My Communication Must be Repeatable-Iterable!

In order for my “written communication” to retain its function as writing, i.e., its readability, it must remain readable despite the absolute disappearance of any receiver, determined in general. My communication must be repeatable-iterable in the absolute absence of the receiver, he says!

A writing that is not structurally readable-iterable-beyond the death of the addressee would not be writing.

To Write is to Produce a ‘Mark’!

A mark is a sign that has been divested of the metaphysics of presence.

Therefore, ‘to write’ is to produce a mark that will constitute a sort of machine which is productive in turn, and which my future disappearance will not, in principle, hinder in its functioning, offering things and itself to be read and to be rewritten.

It is the structure of the ‘mark’ that makes it writing as such! 

And the mark of writing is its iterability! Its legibility.

Writing has to be legible. In the absence of a centre, I should still be able to read and understand what the centre intended or meant in sending this message.

Writing has to be iterable or legible in the sense that it should be able to be divorced from its originary source, from the source of the author, or the context that originated it.

Derrida then takes the concept of absence and iterability and extends it across all other media.

The Signifier is No Longer Grounded by the Signified

Speech therefore, according to Derrida is not at all different from writing, it is also separable from its original context. The signifiers in both speech and writing are separable from their original context, both in speech and writing. And they are capable of being inscribed and being grafted into other contexts. The signifier is no longer grounded by the signified, since all the signifieds now exist outside the context of the metaphysically encoding systems.

This is in sharp contrast to the MacLuhan idea of Media Studies, in which MacLuhan says that, every medium has its own bias. Thus Derrida rescues ‘writing’ from domination and tyranny by the metaphysics of presence in the logocentric tradition.

Then Derrida moves on to Austin’s theory of the distinction between ‘performative utterances’ and ‘constative utterances’.

Constative utterances are assertive statements, classical ‘assertions’, generally considered as true or false ‘descriptions’, of facts, whereas, performative utterances make something happen! (from the English ‘performative’, allowing to accomplish something through speech itself).

Performative Utterances make ‘Something Happen!’

Although Derrida is quite appreciative of Austin’s attempt to liberate performative statements from the true/false dichotomy, he critiques Austin for depending too much on the notions of intention, context, and convention.

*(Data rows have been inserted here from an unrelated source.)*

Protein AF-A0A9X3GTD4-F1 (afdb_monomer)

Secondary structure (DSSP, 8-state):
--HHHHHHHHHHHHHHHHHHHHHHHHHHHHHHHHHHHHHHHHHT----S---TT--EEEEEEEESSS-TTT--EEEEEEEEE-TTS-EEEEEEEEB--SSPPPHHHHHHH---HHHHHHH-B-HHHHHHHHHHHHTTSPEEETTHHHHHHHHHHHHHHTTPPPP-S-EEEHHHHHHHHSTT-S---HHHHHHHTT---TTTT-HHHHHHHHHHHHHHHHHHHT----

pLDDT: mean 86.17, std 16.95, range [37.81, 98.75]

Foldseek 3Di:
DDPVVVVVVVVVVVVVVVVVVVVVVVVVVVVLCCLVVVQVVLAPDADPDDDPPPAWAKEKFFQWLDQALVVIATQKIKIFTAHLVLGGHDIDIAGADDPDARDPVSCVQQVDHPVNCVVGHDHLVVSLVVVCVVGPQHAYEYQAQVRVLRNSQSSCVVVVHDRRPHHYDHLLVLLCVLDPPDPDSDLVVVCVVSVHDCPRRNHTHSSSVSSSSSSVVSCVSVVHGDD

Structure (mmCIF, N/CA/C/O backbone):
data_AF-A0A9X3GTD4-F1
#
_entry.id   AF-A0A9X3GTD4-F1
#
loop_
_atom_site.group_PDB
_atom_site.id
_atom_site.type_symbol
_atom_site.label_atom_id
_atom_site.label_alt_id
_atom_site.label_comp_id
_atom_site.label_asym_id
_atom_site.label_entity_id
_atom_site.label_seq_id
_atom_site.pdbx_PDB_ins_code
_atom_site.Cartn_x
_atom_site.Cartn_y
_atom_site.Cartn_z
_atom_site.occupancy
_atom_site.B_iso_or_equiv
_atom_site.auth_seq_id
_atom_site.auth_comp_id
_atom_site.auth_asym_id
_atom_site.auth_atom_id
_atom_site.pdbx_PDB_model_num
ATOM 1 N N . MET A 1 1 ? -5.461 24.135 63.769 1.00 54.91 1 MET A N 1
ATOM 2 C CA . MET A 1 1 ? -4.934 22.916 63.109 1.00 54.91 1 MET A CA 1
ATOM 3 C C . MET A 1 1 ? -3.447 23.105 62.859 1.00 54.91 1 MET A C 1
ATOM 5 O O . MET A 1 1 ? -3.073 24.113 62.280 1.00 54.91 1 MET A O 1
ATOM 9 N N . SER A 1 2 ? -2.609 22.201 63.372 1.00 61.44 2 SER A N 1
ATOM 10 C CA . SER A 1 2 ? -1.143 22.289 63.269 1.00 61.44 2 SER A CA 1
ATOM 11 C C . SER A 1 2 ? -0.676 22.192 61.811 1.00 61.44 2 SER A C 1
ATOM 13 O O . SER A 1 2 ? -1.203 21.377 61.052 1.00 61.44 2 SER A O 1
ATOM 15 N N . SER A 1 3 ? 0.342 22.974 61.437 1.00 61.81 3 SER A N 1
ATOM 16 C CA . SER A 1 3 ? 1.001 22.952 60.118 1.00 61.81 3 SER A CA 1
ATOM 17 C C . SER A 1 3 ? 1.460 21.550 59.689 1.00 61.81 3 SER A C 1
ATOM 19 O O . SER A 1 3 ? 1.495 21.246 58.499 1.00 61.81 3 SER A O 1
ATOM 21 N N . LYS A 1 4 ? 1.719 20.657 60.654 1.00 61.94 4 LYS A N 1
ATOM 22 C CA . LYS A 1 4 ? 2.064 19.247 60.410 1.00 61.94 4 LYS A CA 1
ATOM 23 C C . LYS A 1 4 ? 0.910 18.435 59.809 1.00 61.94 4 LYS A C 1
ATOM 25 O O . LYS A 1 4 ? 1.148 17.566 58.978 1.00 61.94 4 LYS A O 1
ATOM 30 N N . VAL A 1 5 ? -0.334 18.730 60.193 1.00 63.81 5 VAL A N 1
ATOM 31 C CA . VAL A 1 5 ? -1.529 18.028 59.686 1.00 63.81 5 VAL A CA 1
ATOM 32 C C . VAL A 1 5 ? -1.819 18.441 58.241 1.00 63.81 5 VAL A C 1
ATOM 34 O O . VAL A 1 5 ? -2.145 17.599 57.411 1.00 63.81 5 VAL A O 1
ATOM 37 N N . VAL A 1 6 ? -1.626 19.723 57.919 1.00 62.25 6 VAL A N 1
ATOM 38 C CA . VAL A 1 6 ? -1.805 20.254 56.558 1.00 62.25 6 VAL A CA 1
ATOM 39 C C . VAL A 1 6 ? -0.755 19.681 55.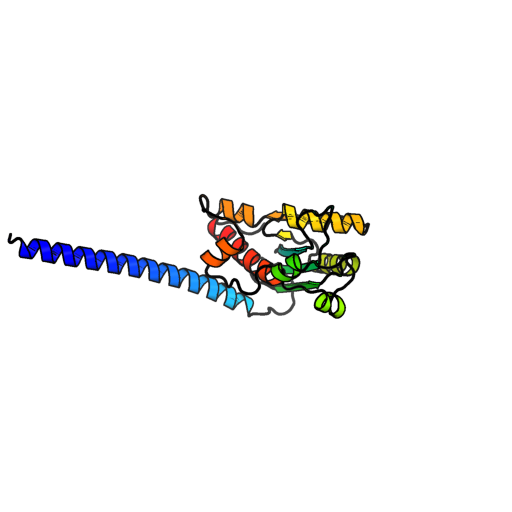597 1.00 62.25 6 VAL A C 1
ATOM 41 O O . VAL A 1 6 ? -1.109 19.253 54.501 1.00 62.25 6 VAL A O 1
ATOM 44 N N . GLY A 1 7 ? 0.512 19.584 56.019 1.00 55.84 7 GLY A N 1
ATOM 45 C CA . GLY A 1 7 ? 1.581 18.977 55.213 1.00 55.84 7 GLY A CA 1
ATOM 46 C C . GLY A 1 7 ? 1.371 17.484 54.930 1.00 55.84 7 GLY A C 1
ATOM 47 O O . GLY A 1 7 ? 1.611 17.030 53.814 1.00 55.84 7 GLY A O 1
ATOM 48 N N . PHE A 1 8 ? 0.858 16.728 55.906 1.00 64.50 8 PHE A N 1
ATOM 49 C CA . PHE A 1 8 ? 0.544 15.307 55.728 1.00 64.50 8 PHE A CA 1
ATOM 50 C C . PHE A 1 8 ? -0.616 15.083 54.743 1.00 64.50 8 PHE A C 1
ATOM 52 O O . PHE A 1 8 ? -0.521 14.241 53.851 1.00 64.50 8 PHE A O 1
ATOM 59 N N . LEU A 1 9 ? -1.687 15.876 54.855 1.00 56.66 9 LEU A N 1
ATOM 60 C CA . LEU A 1 9 ? -2.842 15.794 53.954 1.00 56.66 9 LEU A CA 1
ATOM 61 C C . LEU A 1 9 ? -2.489 16.203 52.514 1.00 56.66 9 LEU A C 1
ATOM 63 O O . LEU A 1 9 ? -2.936 15.551 51.571 1.00 56.66 9 LEU A O 1
ATOM 67 N N . LEU A 1 10 ? -1.646 17.227 52.335 1.00 58.03 10 LEU A N 1
ATOM 68 C CA . LEU A 1 10 ? -1.137 17.634 51.019 1.00 58.03 10 LEU A CA 1
ATOM 69 C C . LEU A 1 10 ? -0.248 16.553 50.383 1.00 58.03 10 LEU A C 1
ATOM 71 O O . LEU A 1 10 ? -0.394 16.267 49.195 1.00 58.03 10 LEU A O 1
ATOM 75 N N . GLY A 1 11 ? 0.623 15.908 51.166 1.00 61.78 11 GLY A N 1
ATOM 76 C CA . GLY A 1 11 ? 1.462 14.803 50.690 1.00 61.78 11 GLY A CA 1
ATOM 77 C C . GLY A 1 11 ? 0.650 13.573 50.270 1.00 61.78 11 GLY A C 1
ATOM 78 O O . GLY A 1 11 ? 0.901 12.993 49.213 1.00 61.78 11 GLY A O 1
ATOM 79 N N . ALA A 1 12 ? -0.373 13.211 51.050 1.00 65.19 12 ALA A N 1
ATOM 80 C CA . ALA A 1 12 ? -1.271 12.104 50.727 1.00 65.19 12 ALA A CA 1
ATOM 81 C C . ALA A 1 12 ? -2.106 12.378 49.462 1.00 65.19 12 ALA A C 1
ATOM 83 O O . ALA A 1 12 ? -2.257 11.492 48.619 1.00 65.19 12 ALA A O 1
ATOM 84 N N . ALA A 1 13 ? -2.598 13.610 49.287 1.00 65.00 13 ALA A N 1
ATOM 85 C CA . ALA A 1 13 ? -3.333 14.015 48.090 1.00 65.00 13 ALA A CA 1
ATOM 86 C C . ALA A 1 13 ? -2.452 13.991 46.827 1.00 65.00 13 ALA A C 1
ATOM 88 O O . ALA A 1 13 ? -2.893 13.525 45.776 1.00 65.00 13 ALA A O 1
ATOM 89 N N . PHE A 1 14 ? -1.192 14.427 46.932 1.00 68.44 14 PHE A N 1
ATOM 90 C CA . PHE A 1 14 ? -0.235 14.375 45.825 1.00 68.44 14 PHE A CA 1
ATOM 91 C C . PHE A 1 14 ? 0.109 12.931 45.429 1.00 68.44 14 PHE A C 1
ATOM 93 O O . PHE A 1 14 ? 0.106 12.589 44.244 1.00 68.44 14 PHE A O 1
ATOM 100 N N . ALA A 1 15 ? 0.326 12.051 46.412 1.00 68.62 15 ALA A N 1
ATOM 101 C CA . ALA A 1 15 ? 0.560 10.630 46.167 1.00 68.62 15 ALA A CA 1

To Derrida, an utterance can only “succeed” if its formulation is repeatable, or iterable, or if it can be identified as a “citation”, conforming to a predictable structure, at some point in the past!

Derrida extends this concept of iterability to written texts, and gives signatures as an example. He claims that in order for a signature to be valid, it must contain the qualities of being repeatable and imitable, conforming to a predictable structure, at some point in the past!

The signature anchors the performative utterance in the written version. The signature supplements or compensate the living presence of the author, and thereby authorises it!

At the same time, it also indicates a future presence, with the possibility of the reproducibility of the signature, as an authority of the document that’s being signed.

One reason why he ironically ends the paper by signing his own name, by saying,

The-written-text of this oral communication was to be delivered to the Association des societes de philosophie de langue francaise, ahead of the meeting. That dispatch should thus have been signed. Which I do, and counterfeit, here. Where? There. J.D.

Conclusion

Speech and writing are two forms of media that are doing the same thing! Both based on the same model of differance, the endless play of signifying chains based on the iterability and possibility of removing them from their original contexts, of deauthorising both the signifiers from their original signifieds, and generating entirely new contexts of meaning around them. As such, there is basically no difference between speech and writing, concludes Derrida.